───── The records

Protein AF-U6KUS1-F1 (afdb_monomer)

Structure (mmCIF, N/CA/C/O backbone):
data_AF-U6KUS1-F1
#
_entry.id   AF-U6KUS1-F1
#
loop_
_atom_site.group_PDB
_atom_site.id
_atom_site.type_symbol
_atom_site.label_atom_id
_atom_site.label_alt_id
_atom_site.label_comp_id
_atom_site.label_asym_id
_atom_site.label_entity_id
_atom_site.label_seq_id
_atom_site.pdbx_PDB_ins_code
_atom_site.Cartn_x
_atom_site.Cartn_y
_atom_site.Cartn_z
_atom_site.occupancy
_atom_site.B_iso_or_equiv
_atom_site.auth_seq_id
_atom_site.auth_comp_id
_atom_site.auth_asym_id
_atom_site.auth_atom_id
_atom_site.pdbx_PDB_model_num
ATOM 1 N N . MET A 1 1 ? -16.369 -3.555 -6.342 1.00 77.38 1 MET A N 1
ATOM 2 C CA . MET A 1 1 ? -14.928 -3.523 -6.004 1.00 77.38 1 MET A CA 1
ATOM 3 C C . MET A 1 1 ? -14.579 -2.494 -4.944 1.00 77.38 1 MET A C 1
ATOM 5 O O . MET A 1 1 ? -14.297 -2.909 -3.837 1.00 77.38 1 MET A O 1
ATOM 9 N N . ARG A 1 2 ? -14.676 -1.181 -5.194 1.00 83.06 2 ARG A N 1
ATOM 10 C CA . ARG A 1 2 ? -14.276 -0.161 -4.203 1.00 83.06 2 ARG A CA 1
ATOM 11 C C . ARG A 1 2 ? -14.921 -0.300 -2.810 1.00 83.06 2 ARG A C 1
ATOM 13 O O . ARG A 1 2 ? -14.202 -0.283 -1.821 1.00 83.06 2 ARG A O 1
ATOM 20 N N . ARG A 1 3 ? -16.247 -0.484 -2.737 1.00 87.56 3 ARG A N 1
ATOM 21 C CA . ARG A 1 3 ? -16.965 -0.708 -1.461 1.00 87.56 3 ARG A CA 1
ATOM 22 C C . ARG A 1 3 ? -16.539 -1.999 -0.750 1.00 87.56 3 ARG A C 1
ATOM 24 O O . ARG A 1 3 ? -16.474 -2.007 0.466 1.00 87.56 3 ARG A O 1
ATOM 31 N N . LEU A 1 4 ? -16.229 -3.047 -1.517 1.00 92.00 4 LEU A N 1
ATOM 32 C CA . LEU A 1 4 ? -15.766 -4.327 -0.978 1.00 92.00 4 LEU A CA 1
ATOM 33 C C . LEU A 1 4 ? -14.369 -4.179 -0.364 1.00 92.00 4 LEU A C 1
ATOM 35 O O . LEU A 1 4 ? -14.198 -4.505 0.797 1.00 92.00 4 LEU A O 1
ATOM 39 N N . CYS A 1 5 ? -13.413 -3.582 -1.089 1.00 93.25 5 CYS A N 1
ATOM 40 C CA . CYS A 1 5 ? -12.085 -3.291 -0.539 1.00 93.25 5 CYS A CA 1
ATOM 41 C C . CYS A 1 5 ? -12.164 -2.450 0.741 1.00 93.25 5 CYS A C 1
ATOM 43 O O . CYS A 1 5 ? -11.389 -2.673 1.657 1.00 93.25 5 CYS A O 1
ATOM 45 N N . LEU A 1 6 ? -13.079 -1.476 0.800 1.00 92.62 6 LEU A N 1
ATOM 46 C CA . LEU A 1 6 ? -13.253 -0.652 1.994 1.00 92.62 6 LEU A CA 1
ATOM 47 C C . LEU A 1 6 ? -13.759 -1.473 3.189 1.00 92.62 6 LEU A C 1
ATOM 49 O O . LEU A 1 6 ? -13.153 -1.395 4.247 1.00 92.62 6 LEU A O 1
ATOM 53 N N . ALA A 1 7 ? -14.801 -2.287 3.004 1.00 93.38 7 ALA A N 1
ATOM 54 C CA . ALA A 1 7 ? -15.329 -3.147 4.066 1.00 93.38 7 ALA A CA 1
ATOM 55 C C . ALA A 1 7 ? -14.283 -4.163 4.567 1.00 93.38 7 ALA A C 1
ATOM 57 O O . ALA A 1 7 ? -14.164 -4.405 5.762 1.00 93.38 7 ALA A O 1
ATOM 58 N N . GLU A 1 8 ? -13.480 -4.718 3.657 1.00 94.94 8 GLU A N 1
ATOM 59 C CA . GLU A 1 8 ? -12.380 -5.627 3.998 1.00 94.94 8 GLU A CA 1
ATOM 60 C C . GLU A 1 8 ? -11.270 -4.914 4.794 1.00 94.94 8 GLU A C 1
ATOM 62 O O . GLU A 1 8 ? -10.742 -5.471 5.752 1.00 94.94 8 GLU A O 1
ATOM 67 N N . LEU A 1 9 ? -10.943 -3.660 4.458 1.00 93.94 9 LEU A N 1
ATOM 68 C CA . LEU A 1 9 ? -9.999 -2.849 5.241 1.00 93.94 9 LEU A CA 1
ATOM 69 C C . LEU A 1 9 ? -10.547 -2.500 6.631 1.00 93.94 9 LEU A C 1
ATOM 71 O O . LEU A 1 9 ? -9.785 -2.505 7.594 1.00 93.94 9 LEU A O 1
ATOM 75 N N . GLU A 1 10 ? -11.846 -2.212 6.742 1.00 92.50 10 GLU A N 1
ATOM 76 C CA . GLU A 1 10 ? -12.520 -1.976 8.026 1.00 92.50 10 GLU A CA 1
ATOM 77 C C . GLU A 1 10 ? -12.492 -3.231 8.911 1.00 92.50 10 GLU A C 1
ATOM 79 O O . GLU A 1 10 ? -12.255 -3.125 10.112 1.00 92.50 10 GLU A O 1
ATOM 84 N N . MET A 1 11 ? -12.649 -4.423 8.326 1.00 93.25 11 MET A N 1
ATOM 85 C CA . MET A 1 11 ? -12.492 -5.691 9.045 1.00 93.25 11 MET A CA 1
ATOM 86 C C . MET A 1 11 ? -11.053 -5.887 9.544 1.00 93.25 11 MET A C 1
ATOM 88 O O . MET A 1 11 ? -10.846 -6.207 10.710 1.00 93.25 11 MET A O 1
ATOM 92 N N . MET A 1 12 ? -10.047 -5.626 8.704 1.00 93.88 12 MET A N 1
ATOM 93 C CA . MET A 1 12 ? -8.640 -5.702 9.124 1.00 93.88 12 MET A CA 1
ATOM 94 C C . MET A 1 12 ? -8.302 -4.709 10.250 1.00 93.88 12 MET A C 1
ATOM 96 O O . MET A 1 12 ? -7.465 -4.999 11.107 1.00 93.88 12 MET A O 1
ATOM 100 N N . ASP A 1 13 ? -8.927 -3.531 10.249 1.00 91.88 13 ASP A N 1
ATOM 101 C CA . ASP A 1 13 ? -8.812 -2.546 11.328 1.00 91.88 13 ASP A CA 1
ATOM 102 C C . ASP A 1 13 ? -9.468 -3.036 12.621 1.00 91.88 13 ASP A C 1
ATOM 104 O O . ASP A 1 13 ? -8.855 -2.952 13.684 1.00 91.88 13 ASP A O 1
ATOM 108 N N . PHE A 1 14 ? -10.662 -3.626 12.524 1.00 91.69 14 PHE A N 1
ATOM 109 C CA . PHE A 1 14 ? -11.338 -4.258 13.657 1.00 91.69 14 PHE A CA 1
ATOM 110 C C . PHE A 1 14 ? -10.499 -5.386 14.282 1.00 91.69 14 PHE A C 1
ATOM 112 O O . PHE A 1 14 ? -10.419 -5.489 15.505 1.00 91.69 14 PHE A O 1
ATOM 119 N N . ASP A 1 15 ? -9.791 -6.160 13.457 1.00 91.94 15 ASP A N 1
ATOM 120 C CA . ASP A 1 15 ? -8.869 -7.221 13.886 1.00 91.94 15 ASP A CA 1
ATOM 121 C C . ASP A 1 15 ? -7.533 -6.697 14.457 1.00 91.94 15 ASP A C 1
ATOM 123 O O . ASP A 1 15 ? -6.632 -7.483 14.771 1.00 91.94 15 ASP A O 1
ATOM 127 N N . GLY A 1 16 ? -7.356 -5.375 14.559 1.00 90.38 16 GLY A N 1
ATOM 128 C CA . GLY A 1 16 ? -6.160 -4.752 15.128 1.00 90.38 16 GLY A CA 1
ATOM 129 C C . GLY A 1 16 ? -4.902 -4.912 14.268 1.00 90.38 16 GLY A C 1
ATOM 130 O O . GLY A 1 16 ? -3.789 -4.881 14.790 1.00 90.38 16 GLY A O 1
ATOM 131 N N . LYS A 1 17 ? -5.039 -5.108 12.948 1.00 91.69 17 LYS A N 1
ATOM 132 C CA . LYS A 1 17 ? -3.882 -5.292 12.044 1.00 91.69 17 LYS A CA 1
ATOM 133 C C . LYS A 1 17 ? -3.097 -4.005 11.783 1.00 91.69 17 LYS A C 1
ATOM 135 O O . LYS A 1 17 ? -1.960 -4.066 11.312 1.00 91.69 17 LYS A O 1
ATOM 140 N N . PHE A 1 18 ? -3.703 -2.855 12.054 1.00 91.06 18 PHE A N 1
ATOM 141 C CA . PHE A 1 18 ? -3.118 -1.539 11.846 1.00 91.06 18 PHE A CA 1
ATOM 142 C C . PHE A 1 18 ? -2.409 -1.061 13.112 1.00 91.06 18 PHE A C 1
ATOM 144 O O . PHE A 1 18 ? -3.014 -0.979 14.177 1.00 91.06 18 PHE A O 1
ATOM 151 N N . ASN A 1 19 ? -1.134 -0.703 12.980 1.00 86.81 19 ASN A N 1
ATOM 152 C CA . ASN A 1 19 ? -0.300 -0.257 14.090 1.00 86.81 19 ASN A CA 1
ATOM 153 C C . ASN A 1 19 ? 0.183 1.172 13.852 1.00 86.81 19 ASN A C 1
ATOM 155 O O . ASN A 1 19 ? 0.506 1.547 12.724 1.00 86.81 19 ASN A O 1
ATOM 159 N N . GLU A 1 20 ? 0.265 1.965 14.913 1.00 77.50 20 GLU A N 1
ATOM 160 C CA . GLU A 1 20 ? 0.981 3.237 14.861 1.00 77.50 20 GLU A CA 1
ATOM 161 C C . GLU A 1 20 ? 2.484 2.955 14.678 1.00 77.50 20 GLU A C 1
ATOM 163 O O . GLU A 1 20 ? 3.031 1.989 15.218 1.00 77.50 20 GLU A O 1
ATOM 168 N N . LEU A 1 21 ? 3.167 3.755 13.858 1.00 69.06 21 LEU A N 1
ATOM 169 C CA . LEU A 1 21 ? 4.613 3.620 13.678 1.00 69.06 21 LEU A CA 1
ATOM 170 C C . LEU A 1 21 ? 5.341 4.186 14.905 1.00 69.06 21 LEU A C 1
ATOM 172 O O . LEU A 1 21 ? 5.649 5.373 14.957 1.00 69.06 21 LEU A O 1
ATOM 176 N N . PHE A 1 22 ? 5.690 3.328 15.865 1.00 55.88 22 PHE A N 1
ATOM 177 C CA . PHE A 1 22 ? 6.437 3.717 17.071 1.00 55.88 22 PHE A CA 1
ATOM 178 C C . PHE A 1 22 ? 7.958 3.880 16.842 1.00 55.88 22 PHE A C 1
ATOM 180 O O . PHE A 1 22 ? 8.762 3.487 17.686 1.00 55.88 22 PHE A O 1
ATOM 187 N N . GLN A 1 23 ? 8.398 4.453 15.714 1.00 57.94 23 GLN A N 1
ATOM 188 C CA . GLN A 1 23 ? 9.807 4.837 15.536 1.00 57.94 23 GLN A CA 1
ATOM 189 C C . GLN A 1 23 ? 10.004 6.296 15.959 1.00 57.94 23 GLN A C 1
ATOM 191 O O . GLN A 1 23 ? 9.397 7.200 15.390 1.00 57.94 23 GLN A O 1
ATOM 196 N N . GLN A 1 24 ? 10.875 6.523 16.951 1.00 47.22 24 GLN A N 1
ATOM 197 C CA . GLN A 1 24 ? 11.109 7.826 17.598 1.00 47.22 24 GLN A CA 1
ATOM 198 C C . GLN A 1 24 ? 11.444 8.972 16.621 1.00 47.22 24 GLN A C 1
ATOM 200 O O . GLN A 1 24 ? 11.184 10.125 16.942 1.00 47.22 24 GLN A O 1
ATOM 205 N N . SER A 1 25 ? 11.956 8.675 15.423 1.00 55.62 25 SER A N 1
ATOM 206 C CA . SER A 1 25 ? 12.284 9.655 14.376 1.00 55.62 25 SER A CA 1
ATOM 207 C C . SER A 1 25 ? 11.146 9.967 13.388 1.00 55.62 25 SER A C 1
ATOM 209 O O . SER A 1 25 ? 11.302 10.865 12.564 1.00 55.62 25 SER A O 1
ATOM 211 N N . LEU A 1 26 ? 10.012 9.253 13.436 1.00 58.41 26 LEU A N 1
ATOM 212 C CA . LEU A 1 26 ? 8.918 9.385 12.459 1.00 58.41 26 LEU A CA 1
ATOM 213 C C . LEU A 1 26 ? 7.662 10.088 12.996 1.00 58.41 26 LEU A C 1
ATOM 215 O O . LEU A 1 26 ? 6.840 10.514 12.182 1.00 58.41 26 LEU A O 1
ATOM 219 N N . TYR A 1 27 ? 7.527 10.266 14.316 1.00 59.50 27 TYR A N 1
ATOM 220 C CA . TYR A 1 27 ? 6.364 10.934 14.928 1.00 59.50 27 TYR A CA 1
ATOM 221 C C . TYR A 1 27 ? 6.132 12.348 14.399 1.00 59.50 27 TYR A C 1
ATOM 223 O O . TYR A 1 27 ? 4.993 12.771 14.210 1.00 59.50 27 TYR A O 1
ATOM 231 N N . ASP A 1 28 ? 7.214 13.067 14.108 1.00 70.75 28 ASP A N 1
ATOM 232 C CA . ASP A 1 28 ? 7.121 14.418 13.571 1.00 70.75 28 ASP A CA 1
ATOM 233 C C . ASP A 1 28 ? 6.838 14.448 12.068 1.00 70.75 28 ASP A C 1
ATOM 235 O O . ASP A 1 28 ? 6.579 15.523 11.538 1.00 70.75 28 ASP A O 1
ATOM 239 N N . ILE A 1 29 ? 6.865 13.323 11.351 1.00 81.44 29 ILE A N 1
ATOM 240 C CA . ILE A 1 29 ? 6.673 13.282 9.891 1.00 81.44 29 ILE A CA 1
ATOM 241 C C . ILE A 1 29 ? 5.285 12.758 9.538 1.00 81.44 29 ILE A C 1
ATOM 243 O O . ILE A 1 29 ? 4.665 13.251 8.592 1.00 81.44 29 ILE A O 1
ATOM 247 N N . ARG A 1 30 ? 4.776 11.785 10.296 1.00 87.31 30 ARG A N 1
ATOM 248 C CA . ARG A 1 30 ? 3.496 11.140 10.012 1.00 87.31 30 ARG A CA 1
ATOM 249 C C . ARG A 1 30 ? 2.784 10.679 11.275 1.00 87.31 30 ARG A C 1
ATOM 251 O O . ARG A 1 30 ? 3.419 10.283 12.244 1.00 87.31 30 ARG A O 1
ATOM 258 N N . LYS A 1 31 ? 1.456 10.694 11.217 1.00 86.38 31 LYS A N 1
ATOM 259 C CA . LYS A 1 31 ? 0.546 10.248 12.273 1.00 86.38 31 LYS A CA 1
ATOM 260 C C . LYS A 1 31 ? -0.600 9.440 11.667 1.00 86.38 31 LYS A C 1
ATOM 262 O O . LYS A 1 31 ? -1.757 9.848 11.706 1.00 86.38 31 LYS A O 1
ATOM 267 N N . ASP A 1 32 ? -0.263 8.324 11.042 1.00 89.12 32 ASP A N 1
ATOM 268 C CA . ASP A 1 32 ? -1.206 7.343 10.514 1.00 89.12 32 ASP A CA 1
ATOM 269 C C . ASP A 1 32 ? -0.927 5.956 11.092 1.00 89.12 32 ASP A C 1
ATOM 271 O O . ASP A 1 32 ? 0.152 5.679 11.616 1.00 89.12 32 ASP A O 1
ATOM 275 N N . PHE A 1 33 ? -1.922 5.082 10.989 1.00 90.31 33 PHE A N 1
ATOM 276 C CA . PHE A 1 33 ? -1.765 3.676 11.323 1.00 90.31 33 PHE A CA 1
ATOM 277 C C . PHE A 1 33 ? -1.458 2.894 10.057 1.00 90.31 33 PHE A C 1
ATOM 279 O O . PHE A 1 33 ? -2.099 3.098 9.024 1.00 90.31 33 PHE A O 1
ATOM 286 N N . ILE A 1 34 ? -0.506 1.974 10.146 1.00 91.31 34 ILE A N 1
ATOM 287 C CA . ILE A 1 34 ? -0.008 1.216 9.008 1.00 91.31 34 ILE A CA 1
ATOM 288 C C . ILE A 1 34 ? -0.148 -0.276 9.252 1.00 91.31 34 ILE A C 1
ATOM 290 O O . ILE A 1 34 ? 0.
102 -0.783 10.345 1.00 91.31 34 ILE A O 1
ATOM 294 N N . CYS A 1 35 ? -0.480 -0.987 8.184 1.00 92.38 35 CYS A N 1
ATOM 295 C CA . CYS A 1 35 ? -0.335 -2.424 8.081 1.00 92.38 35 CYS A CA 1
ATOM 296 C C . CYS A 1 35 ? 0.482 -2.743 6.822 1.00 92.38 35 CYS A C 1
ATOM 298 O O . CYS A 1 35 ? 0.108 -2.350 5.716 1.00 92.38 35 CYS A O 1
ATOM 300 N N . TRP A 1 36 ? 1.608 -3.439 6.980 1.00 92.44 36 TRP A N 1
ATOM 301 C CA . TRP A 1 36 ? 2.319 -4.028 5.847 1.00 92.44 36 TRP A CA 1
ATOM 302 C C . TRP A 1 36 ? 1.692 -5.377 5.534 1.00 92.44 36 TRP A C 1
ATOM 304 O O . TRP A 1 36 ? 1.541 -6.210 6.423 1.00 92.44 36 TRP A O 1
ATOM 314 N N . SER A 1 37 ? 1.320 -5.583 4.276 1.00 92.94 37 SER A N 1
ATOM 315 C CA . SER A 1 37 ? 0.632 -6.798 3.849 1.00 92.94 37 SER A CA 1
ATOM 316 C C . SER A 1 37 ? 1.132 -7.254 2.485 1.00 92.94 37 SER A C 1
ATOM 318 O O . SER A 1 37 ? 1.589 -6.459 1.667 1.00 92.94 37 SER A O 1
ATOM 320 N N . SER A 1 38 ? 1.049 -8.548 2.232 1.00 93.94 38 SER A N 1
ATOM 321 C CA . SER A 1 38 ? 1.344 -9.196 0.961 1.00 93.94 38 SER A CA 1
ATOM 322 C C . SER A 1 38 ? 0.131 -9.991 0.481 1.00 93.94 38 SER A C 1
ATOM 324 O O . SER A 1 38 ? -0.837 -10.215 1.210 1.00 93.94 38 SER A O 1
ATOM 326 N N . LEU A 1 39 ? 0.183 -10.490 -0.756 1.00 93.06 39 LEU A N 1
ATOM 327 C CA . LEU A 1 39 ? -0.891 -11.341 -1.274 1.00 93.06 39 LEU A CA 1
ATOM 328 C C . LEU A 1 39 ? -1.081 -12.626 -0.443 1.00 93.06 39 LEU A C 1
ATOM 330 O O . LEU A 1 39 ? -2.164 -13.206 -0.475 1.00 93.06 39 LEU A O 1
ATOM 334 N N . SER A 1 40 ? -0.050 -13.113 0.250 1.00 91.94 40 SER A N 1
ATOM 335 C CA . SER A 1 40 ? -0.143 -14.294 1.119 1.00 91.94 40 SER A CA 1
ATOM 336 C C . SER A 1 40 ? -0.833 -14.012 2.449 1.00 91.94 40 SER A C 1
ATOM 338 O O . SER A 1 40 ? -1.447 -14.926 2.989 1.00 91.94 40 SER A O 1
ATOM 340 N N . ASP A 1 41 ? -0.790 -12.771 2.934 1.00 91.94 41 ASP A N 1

──────────

» **Exercise brief**
An exact copy of the lines above, from the one containing "ATOM 86 C C" through the one containing "ATOM 142 C C", is the whole of the answer.

» **Exercise solution**
ATOM 86 C C . MET A 1 11 ? -11.053 -5.887 9.544 1.00 93.25 11 MET A C 1
ATOM 88 O O . MET A 1 11 ? -10.846 -6.207 10.710 1.00 93.25 11 MET A O 1
ATOM 92 N N . MET A 1 12 ? -10.047 -5.626 8.704 1.00 93.88 12 MET A N 1
ATOM 93 C CA . MET A 1 12 ? -8.640 -5.702 9.124 1.00 93.88 12 MET A CA 1
ATOM 94 C C . MET A 1 12 ? -8.302 -4.709 10.250 1.00 93.88 12 MET A C 1
ATOM 96 O O . MET A 1 12 ? -7.465 -4.999 11.107 1.00 93.88 12 MET A O 1
ATOM 100 N N . ASP A 1 13 ? -8.927 -3.531 10.249 1.00 91.88 13 ASP A N 1
ATOM 101 C CA . ASP A 1 13 ? -8.812 -2.546 11.328 1.00 91.88 13 ASP A CA 1
ATOM 102 C C . ASP A 1 13 ? -9.468 -3.036 12.621 1.00 91.88 13 ASP A C 1
ATOM 104 O O . ASP A 1 13 ? -8.855 -2.952 13.684 1.00 91.88 13 ASP A O 1
ATOM 108 N N . PHE A 1 14 ? -10.662 -3.626 12.524 1.00 91.69 14 PHE A N 1
ATOM 109 C CA . PHE A 1 14 ? -11.338 -4.258 13.657 1.00 91.69 14 PHE A CA 1
ATOM 110 C C . PHE A 1 14 ? -10.499 -5.386 14.282 1.00 91.69 14 PHE A C 1
ATOM 112 O O . PHE A 1 14 ? -10.419 -5.489 15.505 1.00 91.69 14 PHE A O 1
ATOM 119 N N . ASP A 1 15 ? -9.791 -6.160 13.457 1.00 91.94 15 ASP A N 1
ATOM 120 C CA . ASP A 1 15 ? -8.869 -7.221 13.886 1.00 91.94 15 ASP A CA 1
ATOM 121 C C . ASP A 1 15 ? -7.533 -6.697 14.457 1.00 91.94 15 ASP A C 1
ATOM 123 O O . ASP A 1 15 ? -6.632 -7.483 14.771 1.00 91.94 15 ASP A O 1
ATOM 127 N N . GLY A 1 16 ? -7.356 -5.375 14.559 1.00 90.38 16 GLY A N 1
ATOM 128 C CA . GLY A 1 16 ? -6.160 -4.752 15.128 1.00 90.38 16 GLY A CA 1
ATOM 129 C C . GLY A 1 16 ? -4.902 -4.912 14.268 1.00 90.38 16 GLY A C 1
ATOM 130 O O . GLY A 1 16 ? -3.789 -4.881 14.790 1.00 90.38 16 GLY A O 1
ATOM 131 N N . LYS A 1 17 ? -5.039 -5.108 12.948 1.00 91.69 17 LYS A N 1
ATOM 132 C CA . LYS A 1 17 ? -3.882 -5.292 12.044 1.00 91.69 17 LYS A CA 1
ATOM 133 C C . LYS A 1 17 ? -3.097 -4.005 11.783 1.00 91.69 17 LYS A C 1
ATOM 135 O O . LYS A 1 17 ? -1.960 -4.066 11.312 1.00 91.69 17 LYS A O 1
ATOM 140 N N . PHE A 1 18 ? -3.703 -2.855 12.054 1.00 91.06 18 PHE A N 1
ATOM 141 C CA . PHE A 1 18 ? -3.118 -1.539 11.846 1.00 91.06 18 PHE A CA 1
ATOM 142 C C . PHE A 1 18 ? -2.409 -1.061 13.112 1.00 91.06 18 PHE A C 1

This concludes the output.